***** Data to examine *****
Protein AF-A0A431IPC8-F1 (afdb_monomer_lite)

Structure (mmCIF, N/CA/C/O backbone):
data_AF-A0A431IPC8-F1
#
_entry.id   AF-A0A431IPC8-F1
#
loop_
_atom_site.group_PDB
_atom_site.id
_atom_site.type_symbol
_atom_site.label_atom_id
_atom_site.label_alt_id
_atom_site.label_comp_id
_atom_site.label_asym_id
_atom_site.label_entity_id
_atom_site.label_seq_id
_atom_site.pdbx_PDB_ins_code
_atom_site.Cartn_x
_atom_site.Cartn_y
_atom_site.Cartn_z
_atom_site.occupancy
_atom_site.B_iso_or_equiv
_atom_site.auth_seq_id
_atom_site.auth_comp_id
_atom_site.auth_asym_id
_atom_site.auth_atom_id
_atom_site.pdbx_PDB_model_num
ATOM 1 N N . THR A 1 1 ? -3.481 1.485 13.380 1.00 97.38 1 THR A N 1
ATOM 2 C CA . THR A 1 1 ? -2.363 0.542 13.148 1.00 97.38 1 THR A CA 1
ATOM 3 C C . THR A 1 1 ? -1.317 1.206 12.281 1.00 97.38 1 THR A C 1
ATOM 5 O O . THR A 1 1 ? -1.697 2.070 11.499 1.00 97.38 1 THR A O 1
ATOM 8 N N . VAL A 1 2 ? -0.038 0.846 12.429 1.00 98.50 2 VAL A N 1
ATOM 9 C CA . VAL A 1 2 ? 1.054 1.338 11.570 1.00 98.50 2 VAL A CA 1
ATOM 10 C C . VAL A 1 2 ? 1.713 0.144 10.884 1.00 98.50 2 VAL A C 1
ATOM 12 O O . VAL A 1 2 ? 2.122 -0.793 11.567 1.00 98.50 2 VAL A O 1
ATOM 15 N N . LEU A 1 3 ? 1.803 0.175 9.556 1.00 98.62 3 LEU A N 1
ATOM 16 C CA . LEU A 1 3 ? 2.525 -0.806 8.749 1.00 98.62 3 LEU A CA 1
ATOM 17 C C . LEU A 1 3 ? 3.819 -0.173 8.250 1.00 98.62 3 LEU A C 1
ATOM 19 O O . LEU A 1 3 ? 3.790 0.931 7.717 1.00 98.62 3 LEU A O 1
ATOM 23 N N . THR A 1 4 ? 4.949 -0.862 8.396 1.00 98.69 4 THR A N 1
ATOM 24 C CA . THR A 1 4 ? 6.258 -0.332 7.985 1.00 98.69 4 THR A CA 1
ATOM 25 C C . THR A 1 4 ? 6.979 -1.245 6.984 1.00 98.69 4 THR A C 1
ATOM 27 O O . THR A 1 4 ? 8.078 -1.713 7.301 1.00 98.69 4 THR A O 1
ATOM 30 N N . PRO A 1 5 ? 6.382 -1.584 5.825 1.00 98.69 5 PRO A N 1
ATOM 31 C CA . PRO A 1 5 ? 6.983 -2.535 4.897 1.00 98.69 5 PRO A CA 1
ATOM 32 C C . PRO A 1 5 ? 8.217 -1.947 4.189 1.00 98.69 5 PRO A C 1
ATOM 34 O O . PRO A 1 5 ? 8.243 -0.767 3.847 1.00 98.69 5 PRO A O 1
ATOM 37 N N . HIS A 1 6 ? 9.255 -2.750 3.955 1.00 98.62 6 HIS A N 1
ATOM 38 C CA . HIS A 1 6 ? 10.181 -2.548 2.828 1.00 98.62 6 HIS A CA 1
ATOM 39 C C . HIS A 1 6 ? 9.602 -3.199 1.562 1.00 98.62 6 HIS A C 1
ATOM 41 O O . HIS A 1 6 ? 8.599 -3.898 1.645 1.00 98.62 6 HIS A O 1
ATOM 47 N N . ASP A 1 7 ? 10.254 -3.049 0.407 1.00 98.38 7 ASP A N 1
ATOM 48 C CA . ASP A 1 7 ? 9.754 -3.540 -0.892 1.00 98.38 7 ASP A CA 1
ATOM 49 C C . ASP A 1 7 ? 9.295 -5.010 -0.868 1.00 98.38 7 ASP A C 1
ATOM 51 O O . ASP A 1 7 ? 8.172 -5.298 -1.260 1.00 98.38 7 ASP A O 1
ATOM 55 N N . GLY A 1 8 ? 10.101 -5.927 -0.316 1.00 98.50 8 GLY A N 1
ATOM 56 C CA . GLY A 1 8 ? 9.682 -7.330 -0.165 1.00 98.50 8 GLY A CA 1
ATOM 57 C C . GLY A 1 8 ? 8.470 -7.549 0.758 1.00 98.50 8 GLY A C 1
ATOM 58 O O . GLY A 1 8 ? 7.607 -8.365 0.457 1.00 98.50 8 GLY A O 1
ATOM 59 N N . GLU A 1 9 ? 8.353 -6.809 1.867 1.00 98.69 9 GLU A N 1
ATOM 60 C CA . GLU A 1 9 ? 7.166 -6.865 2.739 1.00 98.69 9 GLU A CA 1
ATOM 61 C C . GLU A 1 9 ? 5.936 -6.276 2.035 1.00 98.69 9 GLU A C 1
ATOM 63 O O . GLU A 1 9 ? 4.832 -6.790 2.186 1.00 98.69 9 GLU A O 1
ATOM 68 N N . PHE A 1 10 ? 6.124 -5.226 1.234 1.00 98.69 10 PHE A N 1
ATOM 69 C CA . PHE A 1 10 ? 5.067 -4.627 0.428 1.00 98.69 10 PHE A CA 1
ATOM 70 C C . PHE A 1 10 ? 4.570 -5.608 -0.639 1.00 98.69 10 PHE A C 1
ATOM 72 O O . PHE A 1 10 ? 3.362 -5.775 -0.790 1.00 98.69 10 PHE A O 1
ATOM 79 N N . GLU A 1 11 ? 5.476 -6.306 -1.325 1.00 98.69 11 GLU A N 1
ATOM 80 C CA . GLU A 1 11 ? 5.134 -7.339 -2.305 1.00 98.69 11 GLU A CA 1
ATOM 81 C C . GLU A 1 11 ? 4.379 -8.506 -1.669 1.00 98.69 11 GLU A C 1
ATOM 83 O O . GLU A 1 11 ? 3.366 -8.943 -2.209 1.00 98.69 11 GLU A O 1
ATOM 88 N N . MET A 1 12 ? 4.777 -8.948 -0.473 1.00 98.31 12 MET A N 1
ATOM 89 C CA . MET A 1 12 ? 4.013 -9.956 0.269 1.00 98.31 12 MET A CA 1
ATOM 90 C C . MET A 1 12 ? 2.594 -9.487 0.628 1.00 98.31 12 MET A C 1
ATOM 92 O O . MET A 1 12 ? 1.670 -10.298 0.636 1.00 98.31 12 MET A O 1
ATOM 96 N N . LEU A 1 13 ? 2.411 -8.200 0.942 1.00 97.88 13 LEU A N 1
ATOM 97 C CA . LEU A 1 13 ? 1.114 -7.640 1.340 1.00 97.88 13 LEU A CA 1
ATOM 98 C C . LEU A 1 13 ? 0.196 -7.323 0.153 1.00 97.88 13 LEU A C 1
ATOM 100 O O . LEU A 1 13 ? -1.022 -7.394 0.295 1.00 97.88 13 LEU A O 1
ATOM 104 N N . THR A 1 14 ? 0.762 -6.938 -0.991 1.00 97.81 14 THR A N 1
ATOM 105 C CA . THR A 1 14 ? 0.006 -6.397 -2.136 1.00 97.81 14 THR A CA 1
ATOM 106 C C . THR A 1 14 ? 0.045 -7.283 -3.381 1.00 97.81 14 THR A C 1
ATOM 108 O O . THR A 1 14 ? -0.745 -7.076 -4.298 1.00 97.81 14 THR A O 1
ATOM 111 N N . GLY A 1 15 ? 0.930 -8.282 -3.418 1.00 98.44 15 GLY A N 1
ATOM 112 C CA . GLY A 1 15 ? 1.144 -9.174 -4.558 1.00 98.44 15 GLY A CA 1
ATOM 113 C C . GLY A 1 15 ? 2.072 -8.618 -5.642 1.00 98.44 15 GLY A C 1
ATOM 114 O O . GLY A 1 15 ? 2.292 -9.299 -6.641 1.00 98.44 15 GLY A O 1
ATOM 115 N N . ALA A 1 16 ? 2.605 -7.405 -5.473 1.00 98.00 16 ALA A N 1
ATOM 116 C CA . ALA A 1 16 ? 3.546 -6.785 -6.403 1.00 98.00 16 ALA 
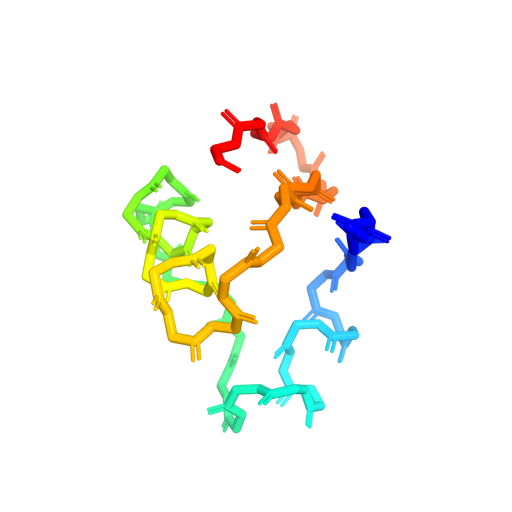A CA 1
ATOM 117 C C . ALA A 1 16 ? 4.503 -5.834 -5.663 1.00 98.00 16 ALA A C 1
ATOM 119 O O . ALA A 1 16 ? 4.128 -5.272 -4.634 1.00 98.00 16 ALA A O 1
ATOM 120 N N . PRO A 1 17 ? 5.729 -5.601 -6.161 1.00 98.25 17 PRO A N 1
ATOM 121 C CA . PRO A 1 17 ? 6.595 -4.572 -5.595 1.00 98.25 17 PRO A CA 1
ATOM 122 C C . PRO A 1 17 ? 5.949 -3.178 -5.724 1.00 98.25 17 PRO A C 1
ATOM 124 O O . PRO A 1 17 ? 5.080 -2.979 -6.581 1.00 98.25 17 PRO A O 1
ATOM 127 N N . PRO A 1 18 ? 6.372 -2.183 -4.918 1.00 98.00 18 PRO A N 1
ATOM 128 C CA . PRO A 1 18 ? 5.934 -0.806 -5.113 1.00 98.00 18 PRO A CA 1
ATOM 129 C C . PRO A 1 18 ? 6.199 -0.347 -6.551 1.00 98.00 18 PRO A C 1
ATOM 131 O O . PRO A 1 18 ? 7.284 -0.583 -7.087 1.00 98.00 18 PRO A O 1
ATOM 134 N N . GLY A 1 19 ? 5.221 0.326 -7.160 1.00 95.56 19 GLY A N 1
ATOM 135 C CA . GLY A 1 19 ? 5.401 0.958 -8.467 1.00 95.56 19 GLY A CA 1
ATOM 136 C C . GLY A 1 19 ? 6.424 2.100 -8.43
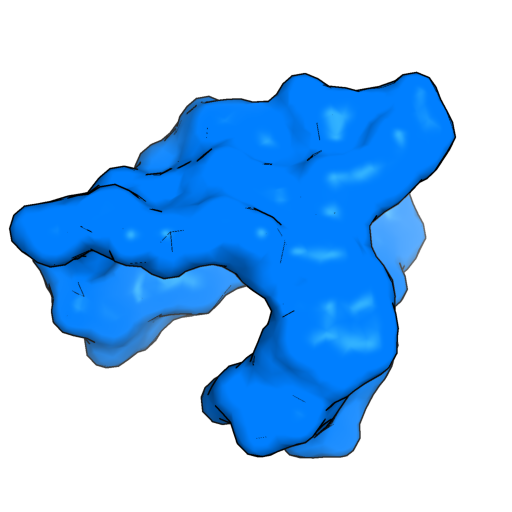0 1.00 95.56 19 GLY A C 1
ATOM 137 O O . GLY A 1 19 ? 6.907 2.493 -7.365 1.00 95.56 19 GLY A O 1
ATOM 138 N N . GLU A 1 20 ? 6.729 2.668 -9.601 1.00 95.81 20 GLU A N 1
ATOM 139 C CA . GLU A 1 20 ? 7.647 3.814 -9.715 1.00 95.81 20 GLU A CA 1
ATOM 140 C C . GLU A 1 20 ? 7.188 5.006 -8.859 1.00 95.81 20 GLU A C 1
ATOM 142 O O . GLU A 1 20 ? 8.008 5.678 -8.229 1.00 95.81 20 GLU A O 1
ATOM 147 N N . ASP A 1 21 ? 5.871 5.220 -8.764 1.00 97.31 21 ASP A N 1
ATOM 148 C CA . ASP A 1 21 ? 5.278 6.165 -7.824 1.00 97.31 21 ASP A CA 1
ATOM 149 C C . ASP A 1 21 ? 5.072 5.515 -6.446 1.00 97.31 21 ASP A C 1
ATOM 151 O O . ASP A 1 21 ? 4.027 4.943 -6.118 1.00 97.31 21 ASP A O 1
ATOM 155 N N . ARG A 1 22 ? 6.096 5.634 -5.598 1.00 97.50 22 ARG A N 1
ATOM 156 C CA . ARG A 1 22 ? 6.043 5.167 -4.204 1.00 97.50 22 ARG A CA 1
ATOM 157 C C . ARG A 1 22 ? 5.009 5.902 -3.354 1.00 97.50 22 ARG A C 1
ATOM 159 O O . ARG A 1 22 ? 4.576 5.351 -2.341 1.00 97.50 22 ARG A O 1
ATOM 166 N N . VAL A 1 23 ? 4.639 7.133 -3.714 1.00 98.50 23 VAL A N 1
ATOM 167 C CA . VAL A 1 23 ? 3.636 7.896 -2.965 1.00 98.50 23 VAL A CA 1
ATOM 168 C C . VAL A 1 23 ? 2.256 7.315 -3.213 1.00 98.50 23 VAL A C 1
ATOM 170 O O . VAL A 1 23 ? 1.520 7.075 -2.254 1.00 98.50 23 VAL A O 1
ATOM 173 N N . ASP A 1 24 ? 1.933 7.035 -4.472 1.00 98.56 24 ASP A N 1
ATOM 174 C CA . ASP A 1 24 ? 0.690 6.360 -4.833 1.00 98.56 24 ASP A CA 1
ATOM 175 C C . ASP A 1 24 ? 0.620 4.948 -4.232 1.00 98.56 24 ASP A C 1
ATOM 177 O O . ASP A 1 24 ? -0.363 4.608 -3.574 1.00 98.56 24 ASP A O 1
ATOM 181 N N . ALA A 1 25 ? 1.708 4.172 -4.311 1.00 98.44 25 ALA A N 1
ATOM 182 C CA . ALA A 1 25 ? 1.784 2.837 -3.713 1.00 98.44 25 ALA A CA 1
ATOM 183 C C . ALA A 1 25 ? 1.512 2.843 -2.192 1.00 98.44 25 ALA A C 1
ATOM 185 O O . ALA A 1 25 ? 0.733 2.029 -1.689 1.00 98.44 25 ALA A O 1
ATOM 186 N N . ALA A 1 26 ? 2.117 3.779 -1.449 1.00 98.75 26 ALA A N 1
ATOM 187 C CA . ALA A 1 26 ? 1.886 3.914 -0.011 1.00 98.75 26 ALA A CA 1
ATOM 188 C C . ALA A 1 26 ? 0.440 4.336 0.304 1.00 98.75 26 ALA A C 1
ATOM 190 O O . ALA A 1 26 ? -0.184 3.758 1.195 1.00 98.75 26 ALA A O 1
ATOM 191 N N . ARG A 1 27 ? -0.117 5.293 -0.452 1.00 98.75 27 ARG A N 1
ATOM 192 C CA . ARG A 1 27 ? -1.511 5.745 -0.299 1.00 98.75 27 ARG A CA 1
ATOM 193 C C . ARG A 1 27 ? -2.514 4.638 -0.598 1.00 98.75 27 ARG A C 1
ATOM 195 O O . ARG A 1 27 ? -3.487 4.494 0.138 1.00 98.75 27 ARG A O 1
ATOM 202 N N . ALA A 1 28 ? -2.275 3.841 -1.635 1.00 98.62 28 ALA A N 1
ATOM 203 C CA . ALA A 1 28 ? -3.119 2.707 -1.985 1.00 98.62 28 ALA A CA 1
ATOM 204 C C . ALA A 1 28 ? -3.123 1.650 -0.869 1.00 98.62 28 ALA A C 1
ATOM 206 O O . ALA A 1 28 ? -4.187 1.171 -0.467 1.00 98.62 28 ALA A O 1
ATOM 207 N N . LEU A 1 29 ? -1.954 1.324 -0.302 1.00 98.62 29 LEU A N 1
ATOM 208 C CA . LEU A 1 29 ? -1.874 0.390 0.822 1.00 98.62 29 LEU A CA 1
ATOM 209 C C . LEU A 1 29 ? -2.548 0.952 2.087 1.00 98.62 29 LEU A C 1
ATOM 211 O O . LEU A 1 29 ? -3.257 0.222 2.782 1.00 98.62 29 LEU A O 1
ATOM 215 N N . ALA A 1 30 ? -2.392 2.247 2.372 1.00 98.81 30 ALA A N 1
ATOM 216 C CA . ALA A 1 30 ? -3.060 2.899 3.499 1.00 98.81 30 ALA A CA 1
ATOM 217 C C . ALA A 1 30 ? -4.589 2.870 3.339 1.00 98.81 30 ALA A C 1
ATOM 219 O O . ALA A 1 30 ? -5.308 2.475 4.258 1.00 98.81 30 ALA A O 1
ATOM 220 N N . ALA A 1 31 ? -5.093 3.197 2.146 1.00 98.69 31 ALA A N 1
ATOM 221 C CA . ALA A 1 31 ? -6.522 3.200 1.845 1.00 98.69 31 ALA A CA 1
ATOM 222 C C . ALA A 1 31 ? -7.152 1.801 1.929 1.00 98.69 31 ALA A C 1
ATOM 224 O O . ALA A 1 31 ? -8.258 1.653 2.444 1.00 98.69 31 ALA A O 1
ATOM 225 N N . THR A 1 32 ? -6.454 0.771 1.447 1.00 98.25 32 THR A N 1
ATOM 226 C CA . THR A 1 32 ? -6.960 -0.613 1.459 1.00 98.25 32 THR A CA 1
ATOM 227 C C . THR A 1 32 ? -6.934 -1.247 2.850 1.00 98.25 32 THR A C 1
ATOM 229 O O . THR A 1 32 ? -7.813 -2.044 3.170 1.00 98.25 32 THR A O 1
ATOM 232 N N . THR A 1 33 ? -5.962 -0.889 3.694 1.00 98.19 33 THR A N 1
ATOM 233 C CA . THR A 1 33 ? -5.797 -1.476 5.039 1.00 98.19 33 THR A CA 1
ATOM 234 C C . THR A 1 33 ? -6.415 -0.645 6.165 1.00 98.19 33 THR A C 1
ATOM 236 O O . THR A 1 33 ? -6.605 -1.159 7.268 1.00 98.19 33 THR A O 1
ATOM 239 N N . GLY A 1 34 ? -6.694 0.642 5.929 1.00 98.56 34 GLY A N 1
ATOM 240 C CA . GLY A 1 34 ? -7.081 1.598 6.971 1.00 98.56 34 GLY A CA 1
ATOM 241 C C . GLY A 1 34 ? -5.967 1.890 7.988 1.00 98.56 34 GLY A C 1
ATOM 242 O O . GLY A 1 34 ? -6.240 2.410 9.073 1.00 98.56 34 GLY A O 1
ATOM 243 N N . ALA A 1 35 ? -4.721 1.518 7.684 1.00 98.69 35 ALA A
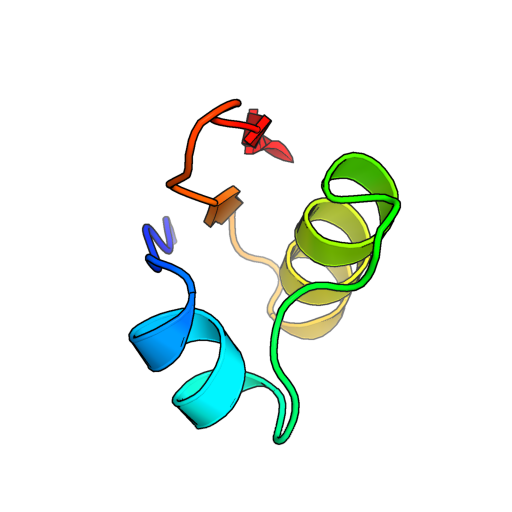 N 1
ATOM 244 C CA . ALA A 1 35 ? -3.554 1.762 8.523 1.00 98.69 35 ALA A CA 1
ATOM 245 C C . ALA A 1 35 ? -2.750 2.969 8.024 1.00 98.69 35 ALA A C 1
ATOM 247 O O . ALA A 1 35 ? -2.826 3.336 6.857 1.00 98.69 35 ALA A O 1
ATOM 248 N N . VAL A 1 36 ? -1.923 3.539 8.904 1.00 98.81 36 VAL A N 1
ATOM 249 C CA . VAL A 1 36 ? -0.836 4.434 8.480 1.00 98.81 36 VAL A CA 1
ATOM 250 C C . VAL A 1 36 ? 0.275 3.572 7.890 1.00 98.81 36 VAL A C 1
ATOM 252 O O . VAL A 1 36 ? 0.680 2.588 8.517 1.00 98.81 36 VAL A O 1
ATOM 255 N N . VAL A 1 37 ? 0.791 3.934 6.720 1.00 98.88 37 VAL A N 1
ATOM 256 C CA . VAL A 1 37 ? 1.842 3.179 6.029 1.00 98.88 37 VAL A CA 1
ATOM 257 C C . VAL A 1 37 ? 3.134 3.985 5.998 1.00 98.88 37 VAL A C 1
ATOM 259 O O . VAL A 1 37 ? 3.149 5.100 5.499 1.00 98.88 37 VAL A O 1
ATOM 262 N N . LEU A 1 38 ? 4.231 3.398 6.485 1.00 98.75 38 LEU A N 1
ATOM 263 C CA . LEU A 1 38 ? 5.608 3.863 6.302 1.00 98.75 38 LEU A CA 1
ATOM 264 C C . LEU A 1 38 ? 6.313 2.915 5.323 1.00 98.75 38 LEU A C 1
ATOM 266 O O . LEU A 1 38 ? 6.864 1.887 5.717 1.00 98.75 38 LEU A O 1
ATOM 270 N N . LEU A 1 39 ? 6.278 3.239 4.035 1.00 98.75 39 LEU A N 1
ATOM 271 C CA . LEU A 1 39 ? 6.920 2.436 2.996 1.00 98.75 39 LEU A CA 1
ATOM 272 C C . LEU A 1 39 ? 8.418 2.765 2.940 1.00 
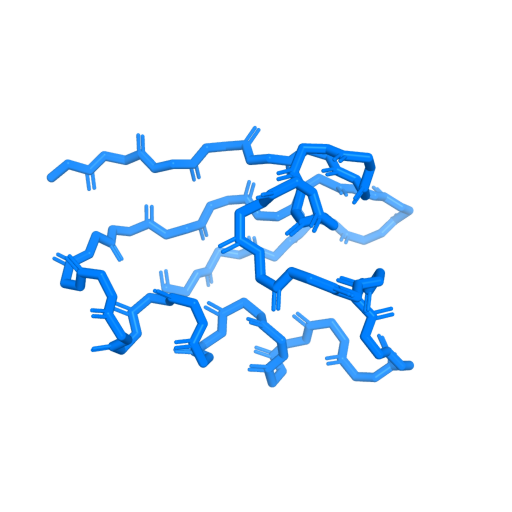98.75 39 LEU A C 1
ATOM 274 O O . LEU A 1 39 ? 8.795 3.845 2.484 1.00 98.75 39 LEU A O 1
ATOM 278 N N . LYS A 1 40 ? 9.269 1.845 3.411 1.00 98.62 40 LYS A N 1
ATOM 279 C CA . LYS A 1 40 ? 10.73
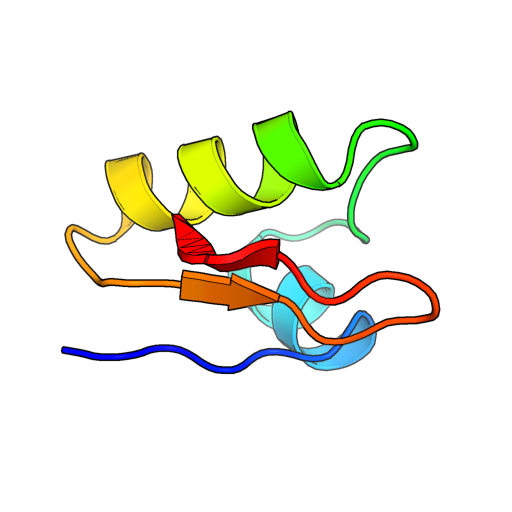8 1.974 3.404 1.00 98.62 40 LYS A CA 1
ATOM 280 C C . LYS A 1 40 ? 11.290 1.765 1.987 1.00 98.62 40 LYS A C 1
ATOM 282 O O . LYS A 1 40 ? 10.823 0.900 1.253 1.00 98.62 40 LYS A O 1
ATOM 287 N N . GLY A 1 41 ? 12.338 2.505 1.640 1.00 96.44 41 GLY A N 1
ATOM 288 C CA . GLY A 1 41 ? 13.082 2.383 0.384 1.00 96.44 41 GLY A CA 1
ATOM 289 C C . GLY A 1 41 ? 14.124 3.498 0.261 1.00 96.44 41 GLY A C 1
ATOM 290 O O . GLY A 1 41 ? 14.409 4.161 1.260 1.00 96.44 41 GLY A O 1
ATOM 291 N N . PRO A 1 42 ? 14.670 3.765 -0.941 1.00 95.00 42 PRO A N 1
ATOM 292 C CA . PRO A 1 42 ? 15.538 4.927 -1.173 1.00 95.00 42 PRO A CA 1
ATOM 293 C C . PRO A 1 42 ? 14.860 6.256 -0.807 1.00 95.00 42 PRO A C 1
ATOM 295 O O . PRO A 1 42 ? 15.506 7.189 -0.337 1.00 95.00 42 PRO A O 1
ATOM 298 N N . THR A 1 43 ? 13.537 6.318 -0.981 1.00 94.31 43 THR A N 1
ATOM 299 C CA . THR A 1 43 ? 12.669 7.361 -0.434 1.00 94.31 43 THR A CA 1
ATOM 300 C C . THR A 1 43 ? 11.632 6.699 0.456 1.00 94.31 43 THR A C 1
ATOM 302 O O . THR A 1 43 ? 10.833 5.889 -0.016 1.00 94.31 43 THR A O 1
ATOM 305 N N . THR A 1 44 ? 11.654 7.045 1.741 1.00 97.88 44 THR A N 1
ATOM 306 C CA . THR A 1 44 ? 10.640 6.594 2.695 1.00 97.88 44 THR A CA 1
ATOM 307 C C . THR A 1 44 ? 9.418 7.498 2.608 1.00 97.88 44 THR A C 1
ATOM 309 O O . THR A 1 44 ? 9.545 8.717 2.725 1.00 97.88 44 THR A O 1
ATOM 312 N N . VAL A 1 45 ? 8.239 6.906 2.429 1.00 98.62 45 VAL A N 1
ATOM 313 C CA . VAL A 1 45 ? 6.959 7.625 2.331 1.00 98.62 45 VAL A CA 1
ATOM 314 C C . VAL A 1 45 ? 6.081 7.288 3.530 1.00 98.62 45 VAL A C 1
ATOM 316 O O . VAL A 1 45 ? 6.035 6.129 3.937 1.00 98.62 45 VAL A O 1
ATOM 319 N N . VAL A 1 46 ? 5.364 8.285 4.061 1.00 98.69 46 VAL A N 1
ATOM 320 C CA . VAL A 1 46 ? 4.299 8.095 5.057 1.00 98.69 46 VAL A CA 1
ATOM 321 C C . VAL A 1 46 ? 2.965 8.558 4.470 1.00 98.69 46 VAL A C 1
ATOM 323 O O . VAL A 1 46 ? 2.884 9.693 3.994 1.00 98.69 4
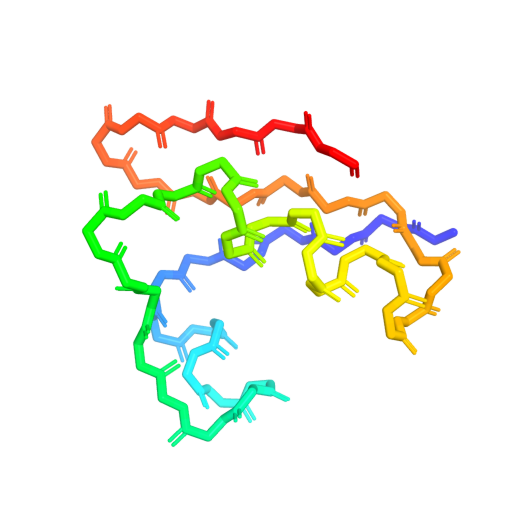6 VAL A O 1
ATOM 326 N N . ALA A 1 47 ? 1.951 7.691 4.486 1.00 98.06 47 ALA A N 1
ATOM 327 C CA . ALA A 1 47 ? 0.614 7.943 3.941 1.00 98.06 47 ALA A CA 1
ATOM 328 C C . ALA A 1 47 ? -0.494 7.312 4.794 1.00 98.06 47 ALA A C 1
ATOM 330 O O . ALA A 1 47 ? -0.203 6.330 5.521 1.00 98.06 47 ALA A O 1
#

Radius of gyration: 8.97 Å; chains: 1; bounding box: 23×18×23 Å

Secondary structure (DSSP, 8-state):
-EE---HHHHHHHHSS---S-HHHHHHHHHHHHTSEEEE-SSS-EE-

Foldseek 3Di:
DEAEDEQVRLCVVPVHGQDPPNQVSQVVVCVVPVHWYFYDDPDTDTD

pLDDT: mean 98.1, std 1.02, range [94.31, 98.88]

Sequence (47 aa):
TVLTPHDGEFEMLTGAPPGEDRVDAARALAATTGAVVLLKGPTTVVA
*****
Above this instruction are the records; retype exactly the lines from the one containing "ATOM 104 N N" up to and including the one containing "ATOM 113 C C".

ATOM 104 N N . THR A 1 14 ? 0.762 -6.938 -0.991 1.00 97.81 14 THR A N 1
ATOM 105 C CA . THR A 1 14 ? 0.006 -6.397 -2.136 1.00 97.81 14 THR A CA 1
ATOM 106 C C . THR A 1 14 ? 0.045 -7.283 -3.381 1.00 97.81 14 THR A C 1
ATOM 108 O O . THR A 1 14 ? -0.745 -7.076 -4.298 1.00 97.81 14 THR A O 1
ATOM 111 N N . GLY A 1 15 ? 0.930 -8.282 -3.418 1.00 98.44 15 GLY A N 1
ATOM 112 C CA . GLY A 1 15 ? 1.144 -9.174 -4.558 1.00 98.44 15 GLY A CA 1
ATOM 113 C C . GLY A 1 15 ? 2.072 -8.618 -5.642 1.00 98.44 15 GLY A C 1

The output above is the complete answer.